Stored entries
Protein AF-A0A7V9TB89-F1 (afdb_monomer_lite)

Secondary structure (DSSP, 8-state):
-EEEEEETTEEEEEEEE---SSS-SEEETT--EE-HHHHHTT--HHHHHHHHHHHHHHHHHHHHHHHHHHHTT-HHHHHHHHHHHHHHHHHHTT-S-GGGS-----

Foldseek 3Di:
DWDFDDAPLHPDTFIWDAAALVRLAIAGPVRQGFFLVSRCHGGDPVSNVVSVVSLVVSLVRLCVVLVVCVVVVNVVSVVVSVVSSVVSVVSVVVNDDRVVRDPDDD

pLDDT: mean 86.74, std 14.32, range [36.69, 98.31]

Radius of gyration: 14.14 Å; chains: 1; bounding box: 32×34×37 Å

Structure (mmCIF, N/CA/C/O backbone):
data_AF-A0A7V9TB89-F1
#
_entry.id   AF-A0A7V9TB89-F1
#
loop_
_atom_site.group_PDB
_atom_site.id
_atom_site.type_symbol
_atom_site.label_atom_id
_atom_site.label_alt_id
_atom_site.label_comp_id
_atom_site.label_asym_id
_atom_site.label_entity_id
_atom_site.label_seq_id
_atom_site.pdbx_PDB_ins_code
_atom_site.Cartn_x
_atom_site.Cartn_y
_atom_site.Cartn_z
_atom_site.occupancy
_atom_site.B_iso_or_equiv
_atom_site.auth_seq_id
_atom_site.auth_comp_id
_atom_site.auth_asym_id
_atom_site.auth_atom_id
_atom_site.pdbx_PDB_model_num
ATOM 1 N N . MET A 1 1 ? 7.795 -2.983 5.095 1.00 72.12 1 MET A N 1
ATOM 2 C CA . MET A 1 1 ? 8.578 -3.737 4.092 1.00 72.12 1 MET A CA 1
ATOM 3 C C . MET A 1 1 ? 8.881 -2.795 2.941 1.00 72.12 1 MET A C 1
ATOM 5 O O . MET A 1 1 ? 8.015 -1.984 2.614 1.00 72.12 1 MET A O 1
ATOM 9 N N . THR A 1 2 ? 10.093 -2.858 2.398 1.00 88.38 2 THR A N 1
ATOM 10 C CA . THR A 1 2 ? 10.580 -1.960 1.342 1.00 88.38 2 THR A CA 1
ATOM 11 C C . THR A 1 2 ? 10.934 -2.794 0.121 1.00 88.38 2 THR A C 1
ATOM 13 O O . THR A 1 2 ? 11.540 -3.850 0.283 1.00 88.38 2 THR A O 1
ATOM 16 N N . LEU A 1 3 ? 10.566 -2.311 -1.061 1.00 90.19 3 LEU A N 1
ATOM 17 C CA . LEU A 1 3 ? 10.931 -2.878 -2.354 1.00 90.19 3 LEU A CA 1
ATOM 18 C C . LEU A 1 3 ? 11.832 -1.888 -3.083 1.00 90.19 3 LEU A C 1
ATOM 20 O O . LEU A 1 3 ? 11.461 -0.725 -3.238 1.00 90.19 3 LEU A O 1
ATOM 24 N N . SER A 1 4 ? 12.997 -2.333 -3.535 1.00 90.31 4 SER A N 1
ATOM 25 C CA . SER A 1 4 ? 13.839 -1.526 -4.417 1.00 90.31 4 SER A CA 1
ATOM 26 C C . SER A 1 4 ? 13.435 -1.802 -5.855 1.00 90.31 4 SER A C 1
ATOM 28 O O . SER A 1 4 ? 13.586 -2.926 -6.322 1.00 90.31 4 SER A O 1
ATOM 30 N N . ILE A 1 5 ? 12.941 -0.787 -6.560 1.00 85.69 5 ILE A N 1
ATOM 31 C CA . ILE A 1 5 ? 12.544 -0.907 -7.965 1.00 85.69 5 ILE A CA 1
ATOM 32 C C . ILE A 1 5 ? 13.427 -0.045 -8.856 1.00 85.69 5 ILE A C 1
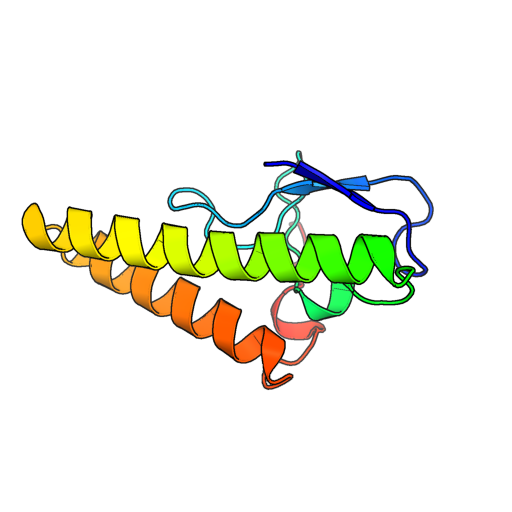
ATOM 34 O O . ILE A 1 5 ? 13.847 1.046 -8.475 1.00 85.69 5 ILE A O 1
ATOM 38 N N . ARG A 1 6 ? 13.671 -0.514 -10.074 1.00 79.62 6 ARG A N 1
ATOM 39 C CA . ARG A 1 6 ? 14.187 0.296 -11.173 1.00 79.62 6 ARG A CA 1
ATOM 40 C C . ARG A 1 6 ? 13.332 -0.025 -12.380 1.00 79.62 6 ARG A C 1
ATOM 42 O O . ARG A 1 6 ? 13.268 -1.174 -12.797 1.00 79.62 6 ARG A O 1
ATOM 49 N N . SER A 1 7 ? 12.646 0.978 -12.903 1.00 69.62 7 SER A N 1
ATOM 50 C CA . SER A 1 7 ? 11.673 0.793 -13.976 1.00 69.62 7 SER A CA 1
ATOM 51 C C . SER A 1 7 ? 11.793 1.914 -15.002 1.00 69.62 7 SER A C 1
ATOM 53 O O . SER A 1 7 ? 12.556 2.860 -14.810 1.00 69.62 7 SER A O 1
ATOM 55 N N . ALA A 1 8 ? 11.026 1.849 -16.089 1.00 68.19 8 ALA A N 1
ATOM 56 C CA . ALA A 1 8 ? 11.022 2.913 -17.095 1.00 68.19 8 ALA A CA 1
ATOM 57 C C . ALA A 1 8 ? 10.610 4.288 -16.521 1.00 68.19 8 ALA A C 1
ATOM 59 O O . ALA A 1 8 ? 10.978 5.317 -17.082 1.00 68.19 8 ALA A O 1
ATOM 60 N N . ALA A 1 9 ? 9.879 4.310 -15.399 1.00 68.06 9 ALA A N 1
ATOM 61 C CA . ALA A 1 9 ? 9.472 5.532 -14.705 1.00 68.06 9 ALA A CA 1
ATOM 62 C C . ALA A 1 9 ? 10.523 6.057 -13.704 1.00 68.06 9 ALA A C 1
ATOM 64 O O . ALA A 1 9 ? 10.455 7.220 -13.308 1.00 68.06 9 ALA A O 1
ATOM 65 N N . PHE A 1 10 ? 11.499 5.231 -13.308 1.00 73.00 10 PHE A N 1
ATOM 66 C CA . PHE A 1 10 ? 12.499 5.559 -12.289 1.00 73.00 10 PHE A CA 1
ATOM 67 C C . PHE A 1 10 ? 13.919 5.391 -12.857 1.00 73.00 10 PHE A C 1
ATOM 69 O O . PHE A 1 10 ? 14.390 4.263 -13.019 1.00 73.00 10 PHE A O 1
ATOM 76 N N . PRO A 1 11 ? 14.649 6.488 -13.148 1.00 71.19 11 PRO A N 1
ATOM 77 C CA . PRO A 1 11 ? 15.976 6.410 -13.773 1.00 71.19 11 PRO A CA 1
A
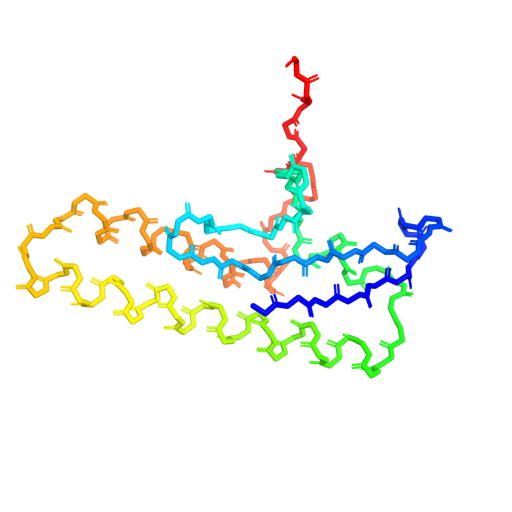TOM 78 C C . PRO A 1 11 ? 17.050 5.791 -12.859 1.00 71.19 11 PRO A C 1
ATOM 80 O O . PRO A 1 11 ? 18.113 5.381 -13.331 1.00 71.19 11 PRO A O 1
ATOM 83 N N . VAL A 1 12 ? 16.771 5.699 -11.558 1.00 83.56 12 VAL A N 1
ATOM 84 C CA . VAL A 1 12 ? 17.632 5.128 -10.518 1.00 83.56 12 VAL A CA 1
ATOM 85 C C . VAL A 1 12 ? 16.872 4.058 -9.735 1.00 83.56 12 VAL A C 1
ATOM 87 O O . VAL A 1 12 ? 15.647 4.002 -9.793 1.00 83.56 12 VAL A O 1
ATOM 90 N N . TRP A 1 13 ? 17.597 3.206 -9.007 1.00 86.25 13 TRP A N 1
ATOM 91 C CA . TRP A 1 13 ? 16.971 2.307 -8.038 1.00 86.25 13 TRP A CA 1
ATOM 92 C C . TRP A 1 13 ? 16.314 3.128 -6.927 1.00 86.25 13 TRP A C 1
ATOM 94 O O . TRP A 1 13 ? 17.000 3.860 -6.212 1.00 86.25 13 TRP A O 1
ATOM 104 N N . THR A 1 14 ? 15.002 2.985 -6.780 1.00 88.62 14 THR A N 1
ATOM 105 C CA . THR A 1 14 ? 14.190 3.727 -5.818 1.00 88.62 14 THR A CA 1
ATOM 106 C C . THR A 1 14 ? 13.600 2.768 -4.795 1.00 88.62 14 THR A C 1
ATOM 108 O O . THR A 1 14 ? 12.978 1.767 -5.147 1.00 88.62 14 THR A O 1
ATOM 111 N N . GLY A 1 15 ? 13.793 3.084 -3.514 1.00 91.69 15 GLY A N 1
ATOM 112 C CA . GLY A 1 15 ? 13.168 2.362 -2.411 1.00 91.69 15 GLY A CA 1
ATOM 113 C C . GLY A 1 15 ? 11.716 2.797 -2.228 1.00 91.69 15 GLY A C 1
ATOM 114 O O . GLY A 1 15 ? 11.444 3.956 -1.912 1.00 91.69 15 GLY A O 1
ATOM 115 N N . ILE A 1 16 ? 10.796 1.854 -2.391 1.00 93.06 16 ILE A N 1
ATOM 116 C CA . ILE A 1 16 ? 9.356 2.055 -2.268 1.00 93.06 16 ILE A CA 1
ATOM 117 C C . ILE A 1 16 ? 8.831 1.294 -1.057 1.00 93.06 16 ILE A C 1
ATOM 119 O O . ILE A 1 16 ? 9.165 0.134 -0.816 1.00 93.06 16 ILE A O 1
ATOM 123 N N . TYR A 1 17 ? 7.980 1.954 -0.286 1.00 94.38 17 TYR A N 1
ATOM 124 C CA . TYR A 1 17 ? 7.391 1.437 0.936 1.00 94.38 17 TYR A CA 1
ATOM 125 C C . TYR A 1 17 ? 5.931 1.072 0.689 1.00 94.38 17 TYR A C 1
ATOM 127 O O . TYR A 1 17 ? 5.169 1.840 0.093 1.00 94.38 17 TYR A O 1
ATOM 135 N N . ALA A 1 18 ? 5.560 -0.118 1.160 1.00 94.88 18 ALA A N 1
ATOM 136 C CA . ALA A 1 18 ? 4.187 -0.591 1.094 1.00 94.88 18 ALA A CA 1
ATOM 137 C C . ALA A 1 18 ? 3.250 0.258 1.973 1.00 94.88 18 ALA A C 1
ATOM 139 O O . ALA A 1 18 ? 3.682 0.737 3.026 1.00 94.88 18 ALA A O 1
ATOM 140 N N . PRO A 1 19 ? 1.965 0.380 1.593 1.00 95.19 19 PRO A N 1
ATOM 141 C CA . PRO A 1 19 ? 0.954 1.011 2.425 1.00 95.19 19 PRO A CA 1
ATOM 142 C C . PRO A 1 19 ? 0.891 0.408 3.836 1.00 95.19 19 PRO A C 1
ATOM 144 O O . PRO A 1 19 ? 0.919 -0.811 4.014 1.00 95.19 19 PRO A O 1
ATOM 147 N N . THR A 1 20 ? 0.745 1.270 4.838 1.00 95.50 20 THR A N 1
ATOM 148 C CA . THR A 1 20 ? 0.580 0.918 6.257 1.00 95.50 20 THR A CA 1
ATOM 149 C C . THR A 1 20 ? -0.599 1.672 6.868 1.00 95.50 20 THR A C 1
ATOM 151 O O . THR A 1 20 ? -1.150 2.585 6.253 1.00 95.50 20 THR A O 1
ATOM 154 N N . ALA A 1 21 ? -0.994 1.332 8.099 1.00 94.44 21 ALA A N 1
ATOM 155 C CA . ALA A 1 21 ? -2.057 2.068 8.782 1.00 94.44 21 ALA A CA 1
ATOM 156 C C . ALA A 1 21 ? -1.728 3.563 8.949 1.00 94.44 21 ALA A C 1
ATOM 158 O O . ALA A 1 21 ? -2.619 4.404 8.8
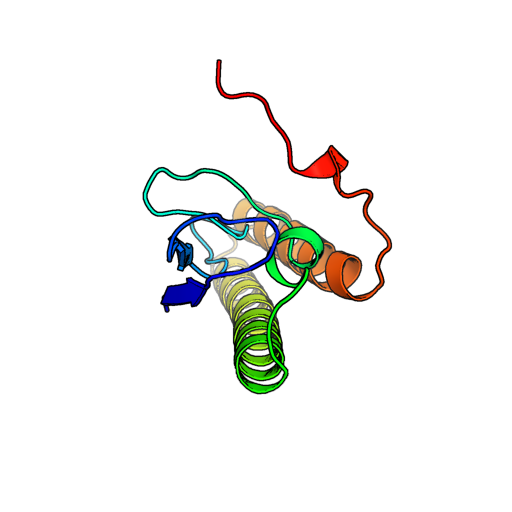43 1.00 94.44 21 ALA A O 1
ATOM 159 N N . GLU A 1 22 ? -0.462 3.916 9.160 1.00 94.12 22 GLU A N 1
ATOM 160 C CA . GLU A 1 22 ? -0.008 5.308 9.268 1.00 94.12 22 GLU A CA 1
ATOM 161 C C . GLU A 1 22 ? 0.016 6.004 7.902 1.00 94.12 22 GLU A C 1
ATOM 163 O O . GLU A 1 22 ? -0.415 7.151 7.769 1.00 94.12 22 GLU A O 1
ATOM 168 N N . ARG A 1 23 ? 0.475 5.296 6.864 1.00 94.00 23 ARG A N 1
ATOM 169 C CA . ARG A 1 23 ? 0.613 5.808 5.496 1.00 94.00 23 ARG A CA 1
ATOM 170 C C . ARG A 1 23 ? -0.069 4.853 4.520 1.00 94.00 23 ARG A C 1
ATOM 172 O O . ARG A 1 23 ? 0.590 3.990 3.947 1.00 94.00 23 ARG A O 1
ATOM 179 N N . PRO A 1 24 ? -1.389 4.977 4.314 1.00 93.62 24 PRO A N 1
ATOM 180 C CA . PRO A 1 24 ? -2.157 3.978 3.579 1.00 93.62 24 PRO A CA 1
ATOM 181 C C . PRO A 1 24 ? -2.120 4.237 2.061 1.00 93.62 24 PRO A C 1
ATOM 183 O O . PRO A 1 24 ? -3.148 4.319 1.396 1.00 93.62 24 PRO A O 1
ATOM 186 N N . PHE A 1 25 ? -0.915 4.436 1.530 1.00 92.38 25 PHE A N 1
ATOM 187 C CA . PHE A 1 25 ? -0.594 4.670 0.123 1.00 92.38 25 PHE A CA 1
ATOM 188 C C . PHE A 1 25 ? 0.849 4.223 -0.132 1.00 92.38 25 PHE A C 1
ATOM 190 O O . PHE A 1 25 ? 1.651 4.191 0.799 1.00 92.38 25 PHE A O 1
ATOM 197 N N . TRP A 1 26 ? 1.199 3.895 -1.375 1.00 93.19 26 TRP A N 1
ATOM 198 C CA . TRP A 1 26 ? 2.594 3.624 -1.722 1.00 93.19 26 TRP A CA 1
ATOM 199 C C . TRP A 1 26 ? 3.413 4.899 -1.657 1.00 93.19 26 TRP A C 1
ATOM 201 O O . TRP A 1 26 ? 2.954 5.944 -2.129 1.00 93.19 26 TRP A O 1
ATOM 211 N N . HIS A 1 27 ? 4.620 4.821 -1.101 1.00 92.62 27 HIS A N 1
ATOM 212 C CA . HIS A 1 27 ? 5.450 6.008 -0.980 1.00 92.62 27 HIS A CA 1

- [Your objective]:
Could you write out exactly the lines above, starting at the first one and ending with the line that has "ATOM 11 C C"?

- [Answer to this problem]:
Protein AF-A0A7V9TB89-F1 (afdb_monomer_lite)

Secondary structure (DSSP, 8-state):
-EEEEEETTEEEEEEEE---SSS-SEEETT--EE-HHHHHTT--HHHHHHHHHHHHHHHHHHHHHHHHHHHTT-HHHHHHHHHHHHHHHHHHTT-S-GGGS-----

Foldseek 3Di:
DWDFDDAPLHPDTFIWDAAALVRLAIAGPVRQGFFLVSRCHGGDPVSNVVSVVSLVVSLVRLCVVLVVCVVVVNVVSVVVSVVSSVVSVVSVVVNDDRVVRDPDDD

pLDDT: mean 86.74, std 14.32, range [36.69, 98.31]

Radius of gyration: 14.14 Å; chains: 1; bounding box: 32×34×37 Å

Structure (mmCIF, N/CA/C/O backbone):
data_AF-A0A7V9TB89-F1
#
_entry.id   AF-A0A7V9TB89-F1
#
loop_
_atom_site.group_PDB
_atom_site.id
_atom_site.type_symbol
_atom_site.label_atom_id
_atom_site.label_alt_id
_atom_site.label_comp_id
_atom_site.label_asym_id
_atom_site.label_entity_id
_atom_site.label_seq_id
_atom_site.pdbx_PDB_ins_code
_atom_site.Cartn_x
_atom_site.Cartn_y
_atom_site.Cartn_z
_atom_site.occupancy
_atom_site.B_iso_or_equiv
_atom_site.auth_seq_id
_atom_site.auth_comp_id
_atom_site.auth_asym_id
_atom_site.auth_atom_id
_atom_site.pdbx_PDB_model_num
ATOM 1 N N . MET A 1 1 ? 7.795 -2.983 5.095 1.00 72.12 1 MET A N 1
ATOM 2 C CA . MET A 1 1 ? 8.578 -3.737 4.092 1.00 72.12 1 MET A CA 1
ATOM 3 C C . MET A 1 1 ? 8.881 -2.795 2.941 1.00 72.12 1 MET A C 1
ATOM 5 O O . MET A 1 1 ? 8.015 -1.984 2.614 1.00 72.12 1 MET A O 1
ATOM 9 N N . THR A 1 2 ? 10.093 -2.858 2.398 1.00 88.38 2 THR A N 1
ATOM 10 C CA . THR A 1 2 ? 10.580 -1.960 1.342 1.00 88.38 2 THR A CA 1
ATOM 11 C C . THR A 1 2 ? 10.934 -2.794 0.121 1.00 88.38 2 THR A C 1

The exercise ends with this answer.